(WF4) Lesser Known WF Features: WorkflowDataContext

Sometimes it happens that via the forums I learn about a new [to me] beast in the WF Zoo. Today that animal is WorkflowDataContext. The MSDN document is terse:

“Represents the data context of the current workflow environment and provides a bridge to bring workflow arguments and variables into the scope of data binding.”

Let's put that into everyday WF terms. How would you actually use one of these?


Application 1: Reading Variable and Argument Values from inside a C# custom Activity



It’s a simple workflow. Not shown in the picture above is an InArgument<string> called “argument1”. Also not shown above is that CodeActivity1 has an InArgument<string> called “Text” which is assigned expression “someText”.


Here’s a custom C# activity CodeActivity1 which will access the WorfklowDataContext.

public sealed class CodeActivity1 : CodeActivity


    public InArgument<string> Text { get; set; }


    protected override void Execute(CodeActivityContext context)


        string s = Text.Get(context);


        WorkflowDataContext dc = context.DataContext;

        foreach (var p in dc.GetProperties())


            Console.WriteLine("Property {0}: {1}", ((PropertyDescriptor)p).Name, ((PropertyDescriptor)p).GetValue(dc));




-The DataContext property is defined on ActivityContext  base class , so it's also available for writing NativeActivity and AsyncCodeActivity.
-The required parameter to PropertyDescriptor.GetValue is the WorkflowDataContext object. It acts as an explicit ‘this’ object for doing a property get.


Here’s what we see if we run a simple console app which invokes the workflow and passes in a value for argument1.


Notably absent from this list is ‘Property Text’, the InArgument<string> of CodeActivity1 itself.

Application 2: Setting Variable Values or Argument Values from inside a CodeActivity

PropertyDescriptor.SetValue() seems to work equally well as PropertyDescriptor.GetValue() does.


Limitations - What can’t you see in WorfklowDataContext?

We noticed above that we can’t actually get the value of the InArgument<string> ‘Text’ which is on this activity from our WorkflowDataContext . Is there anything else we can’t see from WorkflowDataContext? Well, yes. Let’s refactor the above workflow by introducing a composite Activity ‘Activity1’ which wraps the inner Sequence, Sequence2:


Worfklow1.xaml (Activity1 nested inside)


Activity1.xaml (CodeActivity1 nested inside)


We can run the program again, and get a different result:


The conclusion?

Only variables (and arguments) in the parent activity’s public scope are visible in WorkflowDataContext.

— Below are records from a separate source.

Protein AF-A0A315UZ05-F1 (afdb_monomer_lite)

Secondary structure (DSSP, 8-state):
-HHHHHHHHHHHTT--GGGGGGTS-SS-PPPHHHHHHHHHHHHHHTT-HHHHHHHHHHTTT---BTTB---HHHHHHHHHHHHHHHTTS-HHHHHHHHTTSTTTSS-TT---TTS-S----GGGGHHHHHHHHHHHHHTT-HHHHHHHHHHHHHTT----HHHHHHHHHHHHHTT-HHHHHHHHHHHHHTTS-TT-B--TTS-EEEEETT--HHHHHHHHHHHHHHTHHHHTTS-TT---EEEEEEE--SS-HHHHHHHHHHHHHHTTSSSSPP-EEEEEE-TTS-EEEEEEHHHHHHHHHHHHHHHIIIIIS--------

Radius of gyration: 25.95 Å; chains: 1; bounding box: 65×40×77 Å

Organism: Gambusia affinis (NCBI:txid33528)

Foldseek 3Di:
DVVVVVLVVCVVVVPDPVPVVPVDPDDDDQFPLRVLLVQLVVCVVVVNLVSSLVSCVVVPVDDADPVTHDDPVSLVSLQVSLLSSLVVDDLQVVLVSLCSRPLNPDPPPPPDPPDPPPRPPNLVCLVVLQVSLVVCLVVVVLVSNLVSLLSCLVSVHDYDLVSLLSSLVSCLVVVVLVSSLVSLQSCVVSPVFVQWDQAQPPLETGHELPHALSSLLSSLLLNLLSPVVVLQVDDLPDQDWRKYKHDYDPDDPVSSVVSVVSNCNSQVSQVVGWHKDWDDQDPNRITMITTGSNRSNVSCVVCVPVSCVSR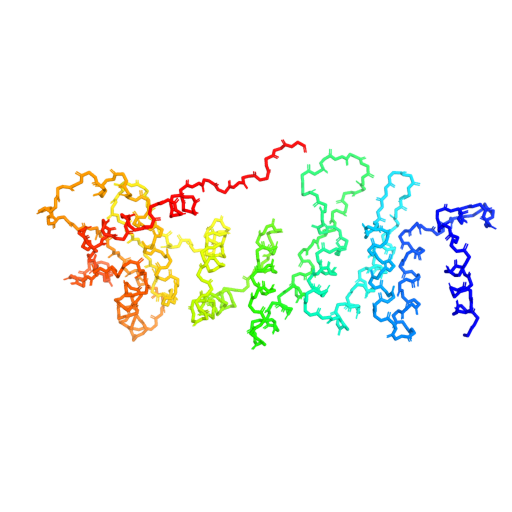VDDPPPPDDD

Structure (mmCIF, N/CA/C/O backbone):
data_AF-A0A315UZ05-F1
#
_entry.id   AF-A0A315UZ05-F1
#
loop_
_atom_site.group_PDB
_atom_site.id
_atom_site.type_symbol
_atom_site.label_atom_id
_atom_site.label_alt_id
_atom_site.label_comp_id
_atom_site.label_asym_id
_atom_site.label_entity_id
_atom_site.label_seq_id
_atom_site.pdbx_PDB_ins_code
_atom_site.Cartn_x
_atom_site.Cartn_y
_atom_site.Cartn_z
_atom_site.occupancy
_atom_site.B_iso_or_equiv
_atom_site.auth_seq_id
_atom_site.auth_comp_id
_atom_site.auth_asym_id
_atom_site.auth_atom_id
_atom_site.pdbx_PDB_model_num
ATOM 1 N N . MET A 1 1 ? 20.717 -6.176 -40.623 1.00 45.69 1 MET A N 1
ATOM 2 C CA . MET A 1 1 ? 21.761 -7.220 -40.461 1.00 45.69 1 MET A CA 1
ATOM 3 C C . MET A 1 1 ? 23.132 -6.653 -40.057 1.00 45.69 1 MET A C 1
ATOM 5 O O . MET A 1 1 ? 23.796 -7.288 -39.252 1.00 45.69 1 MET A O 1
ATOM 9 N N . GLN A 1 2 ? 23.552 -5.468 -40.530 1.00 48.34 2 GLN A N 1
ATOM 10 C CA . GLN A 1 2 ? 24.851 -4.866 -40.159 1.00 48.34 2 GLN A CA 1
ATOM 11 C C . GLN A 1 2 ? 24.933 -4.363 -38.704 1.00 48.34 2 GLN A C 1
ATOM 13 O O . GLN A 1 2 ? 25.931 -4.625 -38.045 1.00 48.34 2 GLN A O 1
ATOM 18 N N . GLY A 1 3 ? 23.876 -3.743 -38.163 1.00 48.03 3 GLY A N 1
ATOM 19 C CA . GLY A 1 3 ? 23.894 -3.217 -36.785 1.00 48.03 3 GLY A CA 1
ATOM 20 C C . GLY A 1 3 ? 24.094 -4.281 -35.696 1.00 48.03 3 GLY A C 1
ATOM 21 O O . GLY A 1 3 ? 24.824 -4.055 -34.739 1.00 48.03 3 GLY A O 1
ATOM 22 N N . ARG A 1 4 ? 23.534 -5.485 -35.884 1.00 54.25 4 ARG A N 1
ATOM 23 C CA . ARG A 1 4 ? 23.691 -6.616 -34.950 1.00 54.25 4 ARG A CA 1
ATOM 24 C C . ARG A 1 4 ? 25.154 -7.040 -34.799 1.00 54.25 4 ARG A C 1
ATOM 26 O O . ARG A 1 4 ? 25.630 -7.208 -33.686 1.00 54.25 4 ARG A O 1
ATOM 33 N N . ARG A 1 5 ? 25.871 -7.145 -35.921 1.00 60.94 5 ARG A N 1
ATOM 34 C CA . ARG A 1 5 ? 27.297 -7.490 -35.940 1.00 60.94 5 ARG A CA 1
ATOM 35 C C . ARG A 1 5 ? 28.149 -6.441 -35.232 1.00 60.94 5 ARG A C 1
ATOM 37 O O . ARG A 1 5 ? 29.106 -6.799 -34.564 1.00 60.94 5 ARG A O 1
ATOM 44 N N . VAL A 1 6 ? 27.798 -5.164 -35.366 1.00 62.22 6 VAL A N 1
ATOM 45 C CA . VAL A 1 6 ? 28.520 -4.069 -34.704 1.00 62.22 6 VAL A CA 1
ATOM 46 C C . VAL A 1 6 ? 28.338 -4.142 -33.187 1.00 62.22 6 VAL A C 1
ATOM 48 O O . VAL A 1 6 ? 29.330 -4.106 -32.470 1.00 62.22 6 VAL A O 1
ATOM 51 N N . VAL A 1 7 ? 27.109 -4.344 -32.697 1.00 60.28 7 VAL A N 1
ATOM 52 C CA . VAL A 1 7 ? 26.838 -4.490 -31.252 1.00 60.28 7 VAL A CA 1
ATOM 53 C C . VAL A 1 7 ? 27.511 -5.735 -30.670 1.00 60.28 7 VAL A C 1
ATOM 55 O O . VAL A 1 7 ? 28.142 -5.655 -29.619 1.00 60.28 7 VAL A O 1
ATOM 58 N N . GLU A 1 8 ? 27.436 -6.873 -31.365 1.00 65.31 8 GLU A N 1
ATOM 59 C CA . GLU A 1 8 ? 28.090 -8.119 -30.939 1.00 65.31 8 GLU A CA 1
ATOM 60 C C . GLU A 1 8 ? 29.620 -7.957 -30.860 1.00 65.31 8 GLU A C 1
ATOM 62 O O . GLU A 1 8 ? 30.240 -8.404 -29.896 1.00 65.31 8 GLU A O 1
ATOM 67 N N . VAL A 1 9 ? 30.232 -7.259 -31.823 1.00 67.00 9 VAL A N 1
ATOM 68 C CA . VAL A 1 9 ? 31.679 -6.990 -31.834 1.00 67.00 9 VAL A CA 1
ATOM 69 C C . VAL A 1 9 ? 32.081 -5.984 -30.752 1.00 67.00 9 VAL A C 1
ATOM 71 O O . VAL A 1 9 ? 33.077 -6.202 -30.067 1.00 67.00 9 VAL A O 1
ATOM 74 N N . MET A 1 10 ? 31.314 -4.913 -30.541 1.00 65.00 10 MET A N 1
ATOM 75 C CA . MET A 1 10 ? 31.603 -3.925 -29.492 1.00 65.00 10 MET A CA 1
ATOM 76 C C . MET A 1 10 ? 31.478 -4.524 -28.086 1.00 65.00 10 MET A C 1
ATOM 78 O O . MET A 1 10 ? 32.326 -4.258 -27.232 1.00 65.00 10 MET A O 1
ATOM 82 N N . SER A 1 11 ? 30.479 -5.388 -27.874 1.00 63.56 11 SER A N 1
ATOM 83 C CA . SER A 1 11 ? 30.314 -6.162 -26.640 1.00 63.56 11 SER A CA 1
ATOM 84 C C . SER A 1 11 ? 31.487 -7.125 -26.417 1.00 63.56 11 SER A C 1
ATOM 86 O O . SER A 1 11 ? 32.068 -7.145 -25.331 1.00 63.56 11 SER A O 1
ATOM 88 N N . ALA A 1 12 ? 31.912 -7.855 -27.456 1.00 70.00 12 ALA A N 1
ATOM 89 C CA . ALA A 1 12 ? 33.058 -8.765 -27.381 1.00 70.00 12 ALA A CA 1
ATOM 90 C C . ALA A 1 12 ? 34.386 -8.043 -27.081 1.00 70.00 12 ALA A C 1
ATOM 92 O O . ALA A 1 12 ? 35.257 -8.598 -26.412 1.00 70.00 12 ALA A O 1
ATOM 93 N N . LEU A 1 13 ? 34.535 -6.803 -27.551 1.00 63.69 13 LEU A N 1
ATOM 94 C CA . LEU A 1 13 ? 35.738 -5.988 -27.372 1.00 63.69 13 LEU A CA 1
ATOM 95 C C . LEU A 1 13 ? 35.741 -5.152 -26.080 1.00 63.69 13 LEU A C 1
ATOM 97 O O . LEU A 1 13 ? 36.719 -4.449 -25.835 1.00 63.69 13 LEU A O 1
ATOM 101 N N . LYS A 1 14 ? 34.685 -5.222 -25.251 1.00 60.81 14 LYS A N 1
ATOM 102 C CA . LYS A 1 14 ? 34.523 -4.414 -24.023 1.00 60.81 14 LYS A CA 1
ATOM 103 C C . LYS A 1 14 ? 34.767 -2.916 -24.251 1.00 60.81 14 LYS A C 1
ATOM 105 O O . LYS A 1 14 ? 35.352 -2.241 -23.403 1.00 60.81 14 LYS A O 1
ATOM 110 N N . VAL A 1 15 ? 34.361 -2.400 -25.410 1.00 61.75 15 VAL A N 1
ATOM 111 C CA . VAL A 1 15 ? 34.530 -0.976 -25.719 1.00 61.75 15 VAL A CA 1
ATOM 112 C C . VAL A 1 15 ? 33.607 -0.179 -24.805 1.00 61.75 15 VAL A C 1
ATOM 114 O O . VAL A 1 15 ? 32.391 -0.352 -24.847 1.00 61.75 15 VAL A O 1
ATOM 117 N N . ASP A 1 16 ? 34.188 0.687 -23.976 1.00 54.12 16 ASP A N 1
ATOM 118 C CA . ASP A 1 16 ? 33.419 1.585 -23.122 1.00 54.12 16 ASP A CA 1
ATOM 119 C C . ASP A 1 16 ? 32.695 2.615 -23.999 1.00 54.12 16 ASP A C 1
ATOM 121 O O . ASP A 1 16 ? 33.326 3.431 -24.674 1.00 54.12 16 ASP A O 1
ATOM 125 N N . TYR A 1 17 ? 31.361 2.596 -23.993 1.00 53.06 17 TYR A N 1
ATOM 126 C CA . TYR A 1 17 ? 30.532 3.486 -24.811 1.00 53.06 17 TYR A CA 1
ATOM 127 C C . TYR A 1 17 ? 30.798 4.978 -24.533 1.00 53.06 17 TYR A C 1
ATOM 129 O O . TYR A 1 17 ? 30.440 5.829 -25.347 1.00 53.06 17 TYR A O 1
ATOM 137 N N . THR A 1 18 ? 31.469 5.316 -23.424 1.00 47.00 18 THR A N 1
ATOM 138 C CA . THR A 1 18 ? 31.896 6.685 -23.098 1.00 47.00 18 THR A CA 1
ATOM 139 C C . THR A 1 18 ? 32.983 7.246 -24.026 1.00 47.00 18 THR A C 1
ATOM 141 O O . THR A 1 18 ? 33.087 8.467 -24.151 1.00 47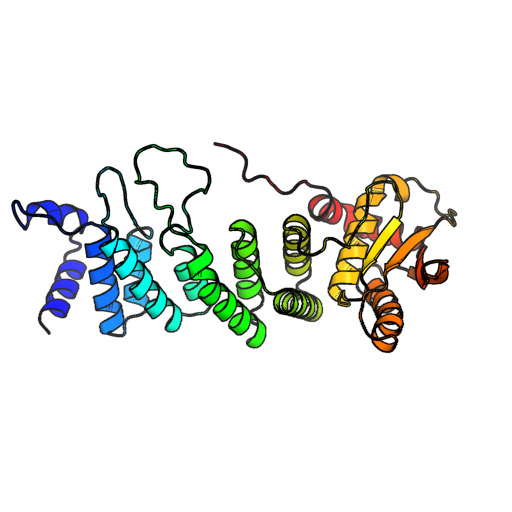.00 18 THR A O 1
ATOM 144 N N . THR A 1 19 ? 33.757 6.405 -24.729 1.00 46.44 19 THR A N 1
ATOM 145 C CA . THR A 1 19 ? 34.816 6.858 -25.658 1.00 46.44 19 THR A CA 1
ATOM 146 C C . THR A 1 19 ? 34.329 7.129 -27.086 1.00 46.44 19 THR A C 1
ATOM 148 O O . THR A 1 19 ? 35.081 7.672 -27.892 1.00 46.44 19 THR A O 1
ATOM 151 N N . LEU A 1 20 ? 33.057 6.865 -27.413 1.00 52.16 20 LEU A N 1
ATOM 152 C CA . LEU A 1 20 ? 32.505 7.116 -28.757 1.00 52.16 20 LEU A CA 1
ATOM 153 C C . LEU A 1 20 ? 32.432 8.600 -29.147 1.00 52.16 20 LEU A C 1
ATOM 155 O O . LEU A 1 20 ? 32.304 8.901 -30.332 1.00 52.16 20 LEU A O 1
ATOM 159 N N . LYS A 1 21 ? 32.582 9.525 -28.187 1.00 44.75 21 LYS A N 1
ATOM 160 C CA . LYS A 1 21 ? 32.625 10.974 -28.451 1.00 44.75 21 LYS A CA 1
ATOM 161 C C . LYS A 1 21 ? 33.784 11.384 -29.373 1.00 44.75 21 LYS A C 1
ATOM 163 O O . LYS A 1 21 ? 33.712 12.446 -29.976 1.00 44.75 21 LYS A O 1
ATOM 168 N N . SER A 1 22 ? 34.847 10.577 -29.477 1.00 46.25 22 SER A N 1
ATOM 169 C CA . SER A 1 22 ? 36.026 10.887 -30.304 1.00 46.25 22 SER A CA 1
ATOM 170 C C . SER A 1 22 ? 36.083 10.151 -31.647 1.00 46.25 22 SER A C 1
ATOM 172 O O . SER A 1 22 ? 36.938 10.477 -32.467 1.00 46.25 22 SER A O 1
ATOM 174 N N . LEU A 1 23 ? 35.201 9.174 -31.893 1.00 48.53 23 LEU A N 1
ATOM 175 C CA . LEU A 1 23 ? 35.233 8.362 -33.120 1.00 48.53 23 LEU A CA 1
ATOM 176 C C . LEU A 1 23 ? 34.548 9.038 -34.315 1.00 48.53 23 LEU A C 1
ATOM 178 O O . LEU A 1 23 ? 34.909 8.762 -35.456 1.00 48.53 23 LEU A O 1
ATOM 182 N N . PHE A 1 24 ? 33.607 9.947 -34.062 1.00 44.84 24 PHE A N 1
ATOM 183 C CA . PHE A 1 24 ? 32.927 10.731 -35.090 1.00 44.84 24 PHE A CA 1
ATOM 184 C C . PHE A 1 24 ? 33.178 12.208 -34.803 1.00 44.84 24 PHE A C 1
ATOM 186 O O . PHE A 1 24 ? 32.556 12.809 -33.932 1.00 44.84 24 PHE A O 1
ATOM 193 N N . GLY A 1 25 ? 34.198 12.754 -35.465 1.00 38.50 25 GLY A N 1
ATOM 194 C CA . GLY A 1 25 ? 34.628 14.131 -35.279 1.00 38.50 25 GLY A CA 1
ATOM 195 C C . GLY A 1 25 ? 33.530 15.138 -35.623 1.00 38.50 25 GLY A C 1
ATOM 196 O O . GLY A 1 25 ? 32.977 15.104 -36.713 1.00 38.50 25 GLY A O 1
ATOM 197 N N . ASN A 1 26 ? 33.311 16.061 -34.688 1.00 50.53 26 ASN A N 1
ATOM 198 C CA . ASN A 1 26 ? 32.827 17.425 -34.887 1.00 50.53 26 ASN A CA 1
ATOM 199 C C . ASN A 1 26 ? 31.505 17.628 -35.658 1.00 50.53 26 ASN A C 1
ATOM 201 O O . ASN A 1 26 ? 31.513 18.371 -36.626 1.00 50.53 26 ASN A O 1
ATOM 205 N N . GLU A 1 27 ? 30.392 17.064 -35.179 1.00 46.78 27 GLU A N 1
ATOM 206 C CA . GLU A 1 27 ? 29.006 17.548 -35.374 1.00 46.78 27 GLU A CA 1
ATOM 207 C C . GLU A 1 27 ? 28.157 17.086 -34.170 1.00 46.78 27 GLU A C 1
ATOM 209 O O . GLU A 1 27 ? 28.608 16.209 -33.431 1.00 46.78 27 GLU A O 1
ATOM 214 N N . ASP A 1 28 ? 26.982 17.689 -33.955 1.00 54.47 28 ASP A N 1
ATOM 215 C CA . ASP A 1 28 ? 25.941 17.351 -32.963 1.00 54.47 28 ASP A CA 1
ATOM 216 C C . ASP A 1 28 ? 25.952 15.879 -32.500 1.00 54.47 28 ASP A C 1
ATOM 218 O O . ASP A 1 28 ? 25.289 14.998 -33.052 1.00 54.47 28 ASP A O 1
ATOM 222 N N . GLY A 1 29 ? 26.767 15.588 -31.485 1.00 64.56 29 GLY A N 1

For any CodeActivity you drop into a composite activity XAML (<Activity x:Class>), it is effectively limited to seeing only Variables and Arguments from that same XAML file. (This sounds like a good thing from a composability view.)

When is it useful?

Seeing WorkflowDataContext used as a solution to a problem, I immediately react “Wow, this class is really interesting…. especially if it works. But when is using it a good idea?”

The main thing I am thinking about while asking that question is the surprise factor. This feature isn’t dealing with anything ‘esoteric’ or ‘invisible’ in the workflow, such as context properties or extensions. In fact the opposite – it’s dealing directly with everyday Variables and Arguments. As a WF4 designer user I’m only accustomed to a few ways of doing things to specific variables in my workflow:

  1. Initializing variables with default initializers
  2. In the property grid, or custom designer, passing the variable as the parameter to an InArgument<T> or an OutArgument<T> of some activity (for OutArgument, often it is called ‘Result’ and we use ‘Set’).
  3. Use the variable directly in a VBExpression

Based on your accustomed experience to these scenarios, there is a ‘rule’ you can derive: Every use of a variable or argument is explicitly visible somewhere in the designer. The surprise factor is that WorkflowDataContext allows us to invisibly break that rule all over the place. Thereby causing spooky (invisible) action at a distance and so workflows can be created which are ridiculously hard to debug.

So I’d normally not choose to use this technique for data flow, Extensions, or Execution Properties, or regular variable/arguments can be preferred in may cases. And f you are using this for data flow hacks, remember it's maybe a good idea to make that explicit to workflow authors by being visible in the designer. 

WorkflowDataContext is still very interesting for its ability to reflect over all the variables and arguments in scope; like our test activity where we printed out the value of all the variables in our workflow. In this case it really didn't matter what variables are available in the workflow, so we avoided depending on specific variables and arguments existing.